Source records:
*** Begin section ***

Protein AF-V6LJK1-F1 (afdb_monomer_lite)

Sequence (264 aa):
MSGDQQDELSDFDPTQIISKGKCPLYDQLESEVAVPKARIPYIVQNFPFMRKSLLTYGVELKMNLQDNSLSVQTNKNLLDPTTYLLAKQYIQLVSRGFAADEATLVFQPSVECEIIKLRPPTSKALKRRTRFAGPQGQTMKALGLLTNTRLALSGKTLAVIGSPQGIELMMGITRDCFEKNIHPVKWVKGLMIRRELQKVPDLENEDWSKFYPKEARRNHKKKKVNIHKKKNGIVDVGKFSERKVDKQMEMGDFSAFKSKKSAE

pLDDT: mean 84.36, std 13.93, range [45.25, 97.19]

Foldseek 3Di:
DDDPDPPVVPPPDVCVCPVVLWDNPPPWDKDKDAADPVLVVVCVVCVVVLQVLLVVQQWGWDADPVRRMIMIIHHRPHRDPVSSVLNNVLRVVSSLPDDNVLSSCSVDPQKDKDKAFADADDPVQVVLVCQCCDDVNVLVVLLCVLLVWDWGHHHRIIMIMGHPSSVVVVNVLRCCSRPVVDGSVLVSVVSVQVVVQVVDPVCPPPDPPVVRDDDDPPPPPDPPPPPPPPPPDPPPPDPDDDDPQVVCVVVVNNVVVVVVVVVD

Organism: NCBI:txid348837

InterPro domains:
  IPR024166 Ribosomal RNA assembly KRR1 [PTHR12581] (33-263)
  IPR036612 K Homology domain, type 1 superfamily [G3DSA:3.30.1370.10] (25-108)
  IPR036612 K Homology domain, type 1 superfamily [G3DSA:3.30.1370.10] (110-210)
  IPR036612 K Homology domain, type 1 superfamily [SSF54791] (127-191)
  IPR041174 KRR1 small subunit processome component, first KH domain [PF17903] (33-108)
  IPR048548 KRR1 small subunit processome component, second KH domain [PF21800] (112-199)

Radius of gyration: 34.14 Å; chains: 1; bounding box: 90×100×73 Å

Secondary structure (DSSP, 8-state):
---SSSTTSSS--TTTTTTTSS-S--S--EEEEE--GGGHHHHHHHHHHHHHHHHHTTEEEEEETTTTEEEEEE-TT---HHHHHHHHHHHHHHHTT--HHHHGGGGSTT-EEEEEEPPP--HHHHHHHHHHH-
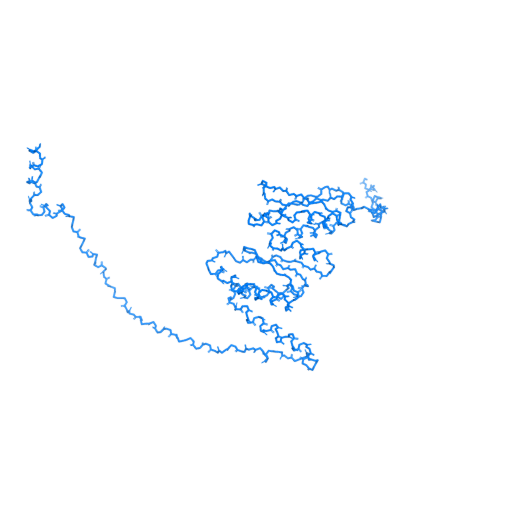GGGHHHHHHHHHHTEEEEEETTEEEEEE-HHHHHHHHHHHHHHHTS---HHHHHHHHHHHHHHTT-GGGTTS-GGGGS-PPP---------------------------HHHHHHHTTTHHHHHHHHT--

Structure (mmCIF, N/CA/C/O backbone):
data_AF-V6LJK1-F1
#
_entry.id   AF-V6LJK1-F1
#
loop_
_atom_site.group_PDB
_atom_site.id
_atom_site.type_symbol
_atom_site.label_atom_id
_atom_site.label_alt_id
_atom_site.label_comp_id
_atom_site.label_asym_id
_atom_site.label_entity_id
_atom_site.label_seq_id
_atom_site.pdbx_PDB_ins_code
_atom_site.Cartn_x
_atom_site.Cartn_y
_atom_site.Cartn_z
_atom_site.occupancy
_atom_site.B_iso_or_equiv
_atom_site.auth_seq_id
_atom_site.auth_comp_id
_atom_site.auth_asym_id
_atom_site.auth_atom_id
_atom_site.pdbx_PDB_model_num
ATOM 1 N N . MET A 1 1 ? -6.708 -42.709 45.061 1.00 45.25 1 MET A N 1
ATOM 2 C CA . MET A 1 1 ? -6.823 -41.266 44.767 1.00 45.25 1 MET A CA 1
ATOM 3 C C . MET A 1 1 ? -6.411 -41.045 43.326 1.00 45.25 1 MET A C 1
ATOM 5 O O . MET A 1 1 ? -5.238 -40.819 43.074 1.00 45.25 1 MET A O 1
ATOM 9 N N . SER A 1 2 ? -7.344 -41.235 42.396 1.00 47.25 2 SER A N 1
ATOM 10 C CA . SER A 1 2 ? -7.148 -41.044 40.951 1.00 47.25 2 SER A CA 1
ATOM 11 C C . SER A 1 2 ? -8.426 -41.538 40.272 1.00 47.25 2 SER A C 1
ATOM 13 O O . SER A 1 2 ? -8.568 -42.743 40.078 1.00 47.25 2 SER A O 1
ATOM 15 N N . GLY A 1 3 ? -9.388 -40.652 40.020 1.00 47.62 3 GLY A N 1
ATOM 16 C CA . GLY A 1 3 ? -10.670 -41.076 39.450 1.00 47.62 3 GLY A CA 1
ATOM 17 C C . GLY A 1 3 ? -11.582 -39.975 38.918 1.00 47.62 3 GLY A C 1
ATOM 18 O O . GLY A 1 3 ? -12.305 -40.246 37.976 1.00 47.62 3 GLY A O 1
ATOM 19 N N . ASP A 1 4 ? -11.497 -38.737 39.413 1.00 47.72 4 ASP A N 1
ATOM 20 C CA . ASP A 1 4 ? -12.604 -37.780 39.208 1.00 47.72 4 ASP A CA 1
ATOM 21 C C . ASP A 1 4 ? -12.260 -36.571 38.316 1.00 47.72 4 ASP A C 1
ATOM 23 O O . ASP A 1 4 ? -12.757 -35.474 38.539 1.00 47.72 4 ASP A O 1
ATOM 27 N N . GLN A 1 5 ? -11.380 -36.718 37.318 1.00 52.31 5 GLN A N 1
ATOM 28 C CA . GLN A 1 5 ? -11.045 -35.611 36.394 1.00 52.31 5 GLN A CA 1
ATOM 29 C C . GLN A 1 5 ? -11.355 -35.890 34.915 1.00 52.31 5 GLN A C 1
ATOM 31 O O . GLN A 1 5 ? -10.990 -35.085 34.063 1.00 52.31 5 GLN A O 1
ATOM 36 N N . GLN A 1 6 ? -12.008 -37.008 34.581 1.00 49.59 6 GLN A N 1
ATOM 37 C CA . GLN A 1 6 ? -12.270 -37.374 33.180 1.00 49.59 6 GLN A CA 1
ATOM 38 C C . GLN A 1 6 ? -13.698 -37.081 32.691 1.00 49.59 6 GLN A C 1
ATOM 40 O O . GLN A 1 6 ? -13.908 -37.068 31.481 1.00 49.59 6 GLN A O 1
ATOM 45 N N . ASP A 1 7 ? -14.636 -36.741 33.581 1.00 48.69 7 ASP A N 1
ATOM 46 C CA . ASP A 1 7 ? -16.056 -36.594 33.217 1.00 48.69 7 ASP A CA 1
ATOM 47 C C . ASP A 1 7 ? -16.491 -35.163 32.844 1.00 48.69 7 ASP A C 1
ATOM 49 O O . ASP A 1 7 ? -17.591 -34.980 32.339 1.00 48.69 7 ASP A O 1
ATOM 53 N N . GLU A 1 8 ? -15.642 -34.139 32.999 1.00 53.59 8 GLU A N 1
ATOM 54 C CA . GLU A 1 8 ? -15.988 -32.760 32.583 1.00 53.59 8 GLU A CA 1
ATOM 55 C C . GLU A 1 8 ? -15.606 -32.423 31.127 1.00 53.59 8 GLU A C 1
ATOM 57 O O . GLU A 1 8 ? -15.910 -31.340 30.629 1.00 53.59 8 GLU A O 1
ATOM 62 N N . LEU A 1 9 ? -14.949 -33.341 30.410 1.00 55.28 9 LEU A N 1
ATOM 63 C CA . LEU A 1 9 ? -14.520 -33.131 29.018 1.00 55.28 9 LEU A CA 1
ATOM 64 C C . LEU A 1 9 ? -15.498 -33.702 27.976 1.00 55.28 9 LEU A C 1
ATOM 66 O O . LEU A 1 9 ? -15.330 -33.432 26.787 1.00 55.28 9 LEU A O 1
ATOM 70 N N . SER A 1 10 ? -16.505 -34.475 28.392 1.00 58.03 10 SER A N 1
ATOM 71 C CA . SER A 1 10 ? -17.448 -35.173 27.501 1.00 58.03 10 SER A CA 1
ATOM 72 C C . SER A 1 10 ? -18.696 -34.361 27.127 1.00 58.03 10 SER A C 1
ATOM 74 O O . SER A 1 10 ? -19.332 -34.688 26.128 1.00 58.03 10 SER A O 1
ATOM 76 N N . ASP A 1 11 ? -18.996 -33.277 27.851 1.00 62.22 11 ASP A N 1
ATOM 77 C CA . ASP A 1 11 ? -20.167 -32.407 27.626 1.00 62.22 11 ASP A CA 1
ATOM 78 C C . ASP A 1 11 ? -19.842 -31.096 26.881 1.00 62.22 11 ASP A C 1
ATOM 80 O O . ASP A 1 11 ? -20.701 -30.222 26.718 1.00 62.22 11 ASP A O 1
ATOM 84 N N . PHE A 1 12 ? -18.607 -30.925 26.394 1.00 63.72 12 PHE A N 1
ATOM 85 C CA . PHE A 1 12 ? -18.256 -29.747 25.602 1.00 63.72 12 PHE A CA 1
ATOM 86 C C . PHE A 1 12 ? -18.813 -29.864 24.179 1.00 63.72 12 PHE A C 1
ATOM 88 O O . PHE A 1 12 ? -18.159 -30.362 23.264 1.00 63.72 12 PHE A O 1
ATOM 95 N N . ASP A 1 13 ? -20.031 -29.367 23.991 1.00 64.38 13 ASP A N 1
ATOM 96 C CA . ASP A 1 13 ? -20.632 -29.186 22.677 1.00 64.38 13 ASP A CA 1
ATOM 97 C C . ASP A 1 13 ? -20.248 -27.798 22.105 1.00 64.38 13 ASP A C 1
ATOM 99 O O . ASP A 1 13 ? -20.809 -26.772 22.519 1.00 64.38 13 ASP A O 1
ATOM 103 N N . PRO A 1 14 ? -19.312 -27.712 21.133 1.00 60.47 14 PRO A N 1
ATOM 104 C CA . PRO A 1 14 ? -18.861 -26.437 20.571 1.00 60.47 14 PRO A CA 1
ATOM 105 C C . PRO A 1 14 ? -19.984 -25.671 19.856 1.00 60.47 14 PRO A C 1
ATOM 107 O O . PRO A 1 14 ? -19.867 -24.459 19.652 1.00 60.47 14 PRO A O 1
ATOM 110 N N . THR A 1 15 ? -21.094 -26.333 19.502 1.00 61.31 15 THR A N 1
ATOM 111 C CA . THR A 1 15 ? -22.259 -25.674 18.900 1.00 61.31 15 THR A CA 1
ATOM 112 C C . THR A 1 15 ? -23.118 -24.897 19.902 1.00 61.31 15 THR A C 1
ATOM 114 O O . THR A 1 15 ? -23.801 -23.948 19.502 1.00 61.31 15 THR A O 1
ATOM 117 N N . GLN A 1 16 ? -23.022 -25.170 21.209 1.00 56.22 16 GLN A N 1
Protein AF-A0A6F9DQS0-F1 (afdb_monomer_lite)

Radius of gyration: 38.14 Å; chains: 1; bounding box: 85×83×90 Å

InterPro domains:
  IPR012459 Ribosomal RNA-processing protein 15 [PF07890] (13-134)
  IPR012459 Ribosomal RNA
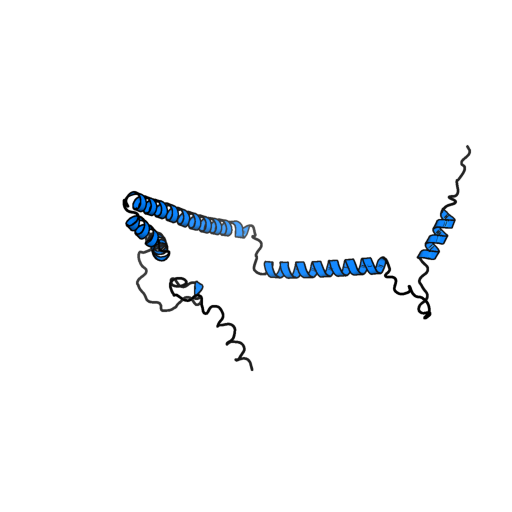-processing protein 15 [PTHR13245] (6-183)

Sequence (185 aa):
MSDVESENANEGWADAMAKVLKKQPSNATESTILAKAKTIEDANEEDEKERKARRKRVNKKRKWENMCRVIPTKEDEVYEKELRKVATKGVIQLFNAIAKHQKEVHGKLAKAKTEGKKEKVMKSVDKGKFLDMLNDGSTSKGKKEAKKEESKEAPAWSVLRDDFMMGNDMKDWDKQSDEEAEKME

Organism: NCBI:txid59560

Secondary structure (DSSP, 8-state):
--------THHHHHHHHHHHHH-PPPS--TT-TTTT---HHHHHHHHHHHHHHHHHHHHHHHHHHHTT-PPPPSTTHHHHHHHHHHHHHHHHHHHHHHHHHHHHHHHHHHH--SHHHHHHHHHT--HHHHHHHHHHHHHTTT-S-----------SSGGGSTTTTTS--TT-TTTTTTTTSTT--

Structure (mmCIF, N/CA/C/O backbone):
data_AF-A0A6F9DQS0-F1
#
_entry.id   AF-A0A6F9DQS0-F1
#
loop_
_atom_site.group_PDB
_atom_site.id
_atom_site.type_symbol
_atom_site.label_atom_id
_atom_site.label_alt_id
_atom_site.label_comp_id
_atom_site.label_asym_id
_atom_site.label_entity_id
_atom_site.label_seq_id
_atom_site.pdbx_PDB_ins_code
_atom_site.Cartn_x
_atom_site.Cartn_y
_atom_site.Cartn_z
_atom_site.occupancy
_atom_site.B_iso_or_equiv
_atom_site.auth_seq_id
_atom_site.auth_comp_id
_atom_site.auth_asym_id
_atom_site.auth_atom_id
_atom_site.pdbx_PDB_model_num
ATOM 1 N N . MET A 1 1 ? 49.418 44.388 -48.216 1.00 40.78 1 MET A N 1
ATOM 2 C CA . MET A 1 1 ? 48.619 43.154 -48.337 1.00 40.78 1 MET A CA 1
ATOM 3 C C . MET A 1 1 ? 49.593 42.006 -48.512 1.00 40.78 1 MET A C 1
ATOM 5 O O . MET A 1 1 ? 50.207 41.915 -49.564 1.00 40.78 1 MET A O 1
ATOM 9 N N . SER A 1 2 ? 49.809 41.211 -47.472 1.00 39.78 2 SER A N 1
ATOM 10 C CA . SER A 1 2 ? 50.616 39.991 -47.533 1.00 39.78 2 SER A CA 1
ATOM 11 C C . SER A 1 2 ? 49.883 38.936 -46.715 1.00 39.78 2 SER A C 1
ATOM 13 O O . SER A 1 2 ? 50.016 38.913 -45.493 1.00 39.78 2 SER A O 1
ATOM 15 N N . ASP A 1 3 ? 49.059 38.141 -47.393 1.00 43.31 3 ASP A N 1
ATOM 16 C CA . ASP A 1 3 ? 48.525 36.889 -46.864 1.00 43.31 3 ASP A CA 1
ATOM 17 C C . ASP A 1 3 ? 49.561 35.801 -47.161 1.00 43.31 3 ASP A C 1
ATOM 19 O O . ASP A 1 3 ? 49.908 35.561 -48.318 1.00 43.31 3 ASP A O 1
ATOM 23 N N . VAL A 1 4 ? 50.120 35.213 -46.106 1.00 50.84 4 VAL A N 1
ATOM 24 C CA . VAL A 1 4 ? 50.926 33.993 -46.176 1.00 50.84 4 VAL A CA 1
ATOM 25 C C . VAL A 1 4 ? 49.972 32.866 -45.821 1.00 50.84 4 VAL A C 1
ATOM 27 O O . VAL A 1 4 ? 49.657 32.658 -44.649 1.00 50.84 4 VAL A O 1
ATOM 30 N N . GLU A 1 5 ? 49.488 32.160 -46.838 1.00 56.69 5 GLU A N 1
ATOM 31 C CA . GLU A 1 5 ? 48.781 30.899 -46.653 1.00 56.69 5 GLU A CA 1
ATOM 32 C C . GLU A 1 5 ? 49.782 29.874 -46.107 1.00 56.69 5 GLU A C 1
ATOM 34 O O . GLU A 1 5 ? 50.640 29.341 -46.807 1.00 56.69 5 GLU A O 1
ATOM 39 N N . SER A 1 6 ? 49.708 29.654 -44.797 1.00 55.16 6 SER A N 1
ATOM 40 C CA . SER A 1 6 ? 50.359 28.543 -44.115 1.00 55.16 6 SER A CA 1
ATOM 41 C C . SER A 1 6 ? 49.663 27.249 -44.539 1.00 55.16 6 SER A C 1
ATOM 43 O O . SER A 1 6 ? 48.719 26.813 -43.880 1.00 55.16 6 SER A O 1
ATOM 45 N N . GLU A 1 7 ? 50.122 26.626 -45.625 1.00 60.00 7 GLU A N 1
ATOM 46 C CA . GLU A 1 7 ? 49.787 25.233 -45.926 1.00 60.00 7 GLU A CA 1
ATOM 47 C C . GLU A 1 7 ? 50.161 24.369 -44.711 1.00 60.00 7 GLU A C 1
ATOM 49 O O . GLU A 1 7 ? 51.317 24.305 -44.280 1.00 60.00 7 GLU A O 1
ATOM 54 N N . ASN A 1 8 ? 49.151 23.759 -44.088 1.00 62.97 8 ASN A N 1
ATOM 55 C CA . ASN A 1 8 ? 49.305 22.986 -42.865 1.00 62.97 8 ASN A CA 1
ATOM 56 C C . ASN A 1 8 ? 50.192 21.761 -43.131 1.00 62.97 8 ASN A C 1
ATOM 58 O O . ASN A 1 8 ? 49.721 20.729 -43.606 1.00 62.97 8 ASN A O 1
ATOM 62 N N . ALA A 1 9 ? 51.457 21.820 -42.714 1.00 60.44 9 ALA A N 1
ATOM 63 C CA . ALA A 1 9 ? 52.414 20.705 -42.774 1.00 60.44 9 ALA A CA 1
ATOM 64 C C . ALA A 1 9 ? 51.919 19.398 -42.102 1.00 60.44 9 ALA A C 1
ATOM 66 O O . ALA A 1 9 ? 52.485 18.325 -42.307 1.00 60.44 9 ALA A O 1
ATOM 67 N N . ASN A 1 10 ? 50.839 19.474 -41.320 1.00 64.25 10 ASN A N 1
ATOM 68 C CA . ASN A 1 10 ? 50.194 18.346 -40.655 1.00 64.25 10 ASN A CA 1
ATOM 69 C C . ASN A 1 10 ? 49.248 17.536 -41.561 1.00 64.25 10 ASN A C 1
ATOM 71 O O . ASN A 1 10 ? 48.917 16.407 -41.206 1.00 64.25 10 ASN A O 1
ATOM 75 N N . GLU A 1 11 ? 48.814 18.056 -42.714 1.00 76.25 11 GLU A N 1
ATOM 76 C CA . GLU A 1 11 ? 47.834 17.381 -43.586 1.00 76.25 11 GLU A CA 1
ATOM 77 C C . GLU A 1 11 ? 48.406 16.120 -44.249 1.00 76.25 11 GLU A C 1
ATOM 79 O O . GLU A 1 11 ? 47.752 15.076 -44.268 1.00 76.25 11 GLU A O 1
ATOM 84 N N . GLY A 1 12 ? 49.664 16.165 -44.701 1.00 81.69 12 GLY A N 1
ATOM 85 C CA . GLY A 1 12 ? 50.336 15.000 -45.289 1.00 81.69 12 GLY A CA 1
ATOM 86 C C . GLY A 1 12 ? 50.602 13.883 -44.273 1.00 81.69 12 GLY A C 1
ATOM 87 O O . GLY A 1 12 ? 50.486 12.698 -44.592 1.00 81.69 12 GLY A O 1
ATOM 88 N N . TRP A 1 13 ? 50.905 14.249 -43.024 1.00 82.56 13 TRP A N 1
ATOM 89 C CA . TRP A 1 13 ? 51.090 13.278 -41.945 1.00 82.56 13 TRP A CA 1
ATOM 90 C C . TRP A 1 13 ? 49.754 12.691 -41.470 1.00 82.56 13 TRP A C 1
ATOM 92 O O . TRP A 1 13 ? 49.655 11.482 -41.246 1.00 82.56 13 TRP A O 1
ATOM 102 N N . ALA A 1 14 ? 48.705 13.516 -41.396 1.00 86.38 14 ALA A N 1
ATOM 103 C CA . ALA A 1 14 ? 47.355 13.075 -41.068 1.00 86.38 14 ALA A CA 1
ATOM 104 C C . ALA A 1 14 ? 46.784 12.108 -42.123 1.00 86.38 14 ALA A C 1
ATOM 106 O O . ALA A 1 14 ? 46.226 11.077 -41.742 1.00 86.38 14 ALA A O 1
ATOM 107 N N . ASP A 1 15 ? 46.972 12.367 -43.426 1.00 85.56 15 ASP A N 1
ATOM 108 C CA . ASP A 1 15 ? 46.524 11.443 -44.485 1.00 85.56 15 ASP A CA 1
ATOM 109 C C . ASP A 1 15 ? 47.305 10.120 -44.461 1.00 85.56 15 ASP A C 1
ATOM 111 O O . ASP A 1 15 ? 46.721 9.043 -44.615 1.00 85.56 15 ASP A O 1
ATOM 115 N N . ALA A 1 16 ? 48.615 10.164 -44.185 1.00 85.31 16 ALA A N 1
ATOM 116 C CA . ALA A 1 16 ? 49.434 8.961 -44.036 1.00 85.31 16 ALA A CA 1
ATOM 117 C C . ALA A 1 16 ? 48.957 8.085 -42.864 1.00 85.31 16 ALA A C 1
ATOM 119 O O . ALA A 1 16 ? 48.770 6.876 -43.030 1.00 85.31 16 ALA A O 1
ATOM 120 N N . MET A 1 17 ? 48.690 8.687 -41.700 1.00 81.94 17 MET A N 1
ATOM 121 C CA . MET A 1 17 ? 48.159 7.974 -40.533 1.00 81.94 17 MET A CA 1
ATOM 122 C C . MET A 1 17 ? 46.737 7.447 -40.780 1.00 81.94 17 MET A C 1
ATOM 124 O O . MET A 1 17 ? 46.436 6.303 -40.434 1.00 81.94 17 MET A O 1
ATOM 128 N N . ALA A 1 18 ? 45.878 8.215 -41.458 1.00 85.56 18 ALA A N 1
ATOM 129 C CA . ALA A 1 18 ? 44.536 7.772 -41.835 1.00 85.56 18 ALA A CA 1
ATOM 130 C C . ALA A 1 18 ? 44.562 6.578 -42.806 1.00 85.56 18 ALA A C 1
ATOM 132 O O . ALA A 1 18 ? 43.752 5.659 -42.669 1.00 85.56 18 ALA A O 1
ATOM 133 N N . LYS A 1 19 ? 45.502 6.543 -43.760 1.00 84.69 19 LYS A N 1
ATOM 134 C CA . LYS A 1 19 ? 45.719 5.395 -44.662 1.00 84.69 19 LYS A CA 1
ATOM 135 C C . LYS A 1 19 ? 46.172 4.143 -43.922 1.00 84.69 19 LYS A C 1
ATOM 137 O O . LYS A 1 19 ? 45.707 3.054 -44.252 1.00 84.69 19 LYS A O 1
ATOM 142 N N . VAL A 1 20 ? 47.053 4.287 -42.932 1.00 82.75 20 VAL A N 1
ATOM 143 C CA . VAL A 1 20 ? 47.521 3.164 -42.103 1.00 82.75 20 VAL A CA 1
ATOM 144 C C . VAL A 1 20 ? 46.375 2.595 -41.268 1.00 82.75 20 VAL A C 1
ATOM 146 O O . VAL A 1 20 ? 46.197 1.382 -41.243 1.00 82.75 20 VAL A O 1
ATOM 149 N N . LEU A 1 21 ? 45.547 3.452 -40.663 1.00 79.69 21 LEU A N 1
ATOM 150 C CA . LEU A 1 21 ? 44.391 3.027 -39.863 1.00 79.69 21 LEU A CA 1
ATOM 151 C C . LEU A 1 21 ? 43.276 2.384 -40.702 1.00 79.69 21 LEU A C 1
ATOM 153 O O . LEU A 1 21 ? 42.597 1.477 -40.232 1.00 79.69 21 LEU A O 1
ATOM 157 N N . LYS A 1 22 ? 43.091 2.824 -41.953 1.00 78.25 22 LYS A N 1
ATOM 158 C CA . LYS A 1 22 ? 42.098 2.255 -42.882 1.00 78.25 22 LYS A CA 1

*** End section ***

Using the entries above, give again exactly the lines from the line holding "ATOM 71 C CA" through the line holding "ATOM 77 C CA". Include both end lines and nothing else.

ATOM 71 C CA . SER A 1 10 ? -17.448 -35.173 27.501 1.00 58.03 10 SER A CA 1
ATOM 72 C C . SER A 1 10 ? -18.696 -34.361 27.127 1.00 58.03 10 SER A C 1
ATOM 74 O O . SER A 1 10 ? -19.332 -34.688 26.128 1.00 58.03 10 SER A O 1
ATOM 76 N N . ASP A 1 11 ? -18.996 -33.277 27.851 1.00 62.22 11 ASP A N 1
ATOM 77 C CA . ASP A 1 11 ? -20.167 -32.407 27.626 1.00 62.22 11 ASP A CA 1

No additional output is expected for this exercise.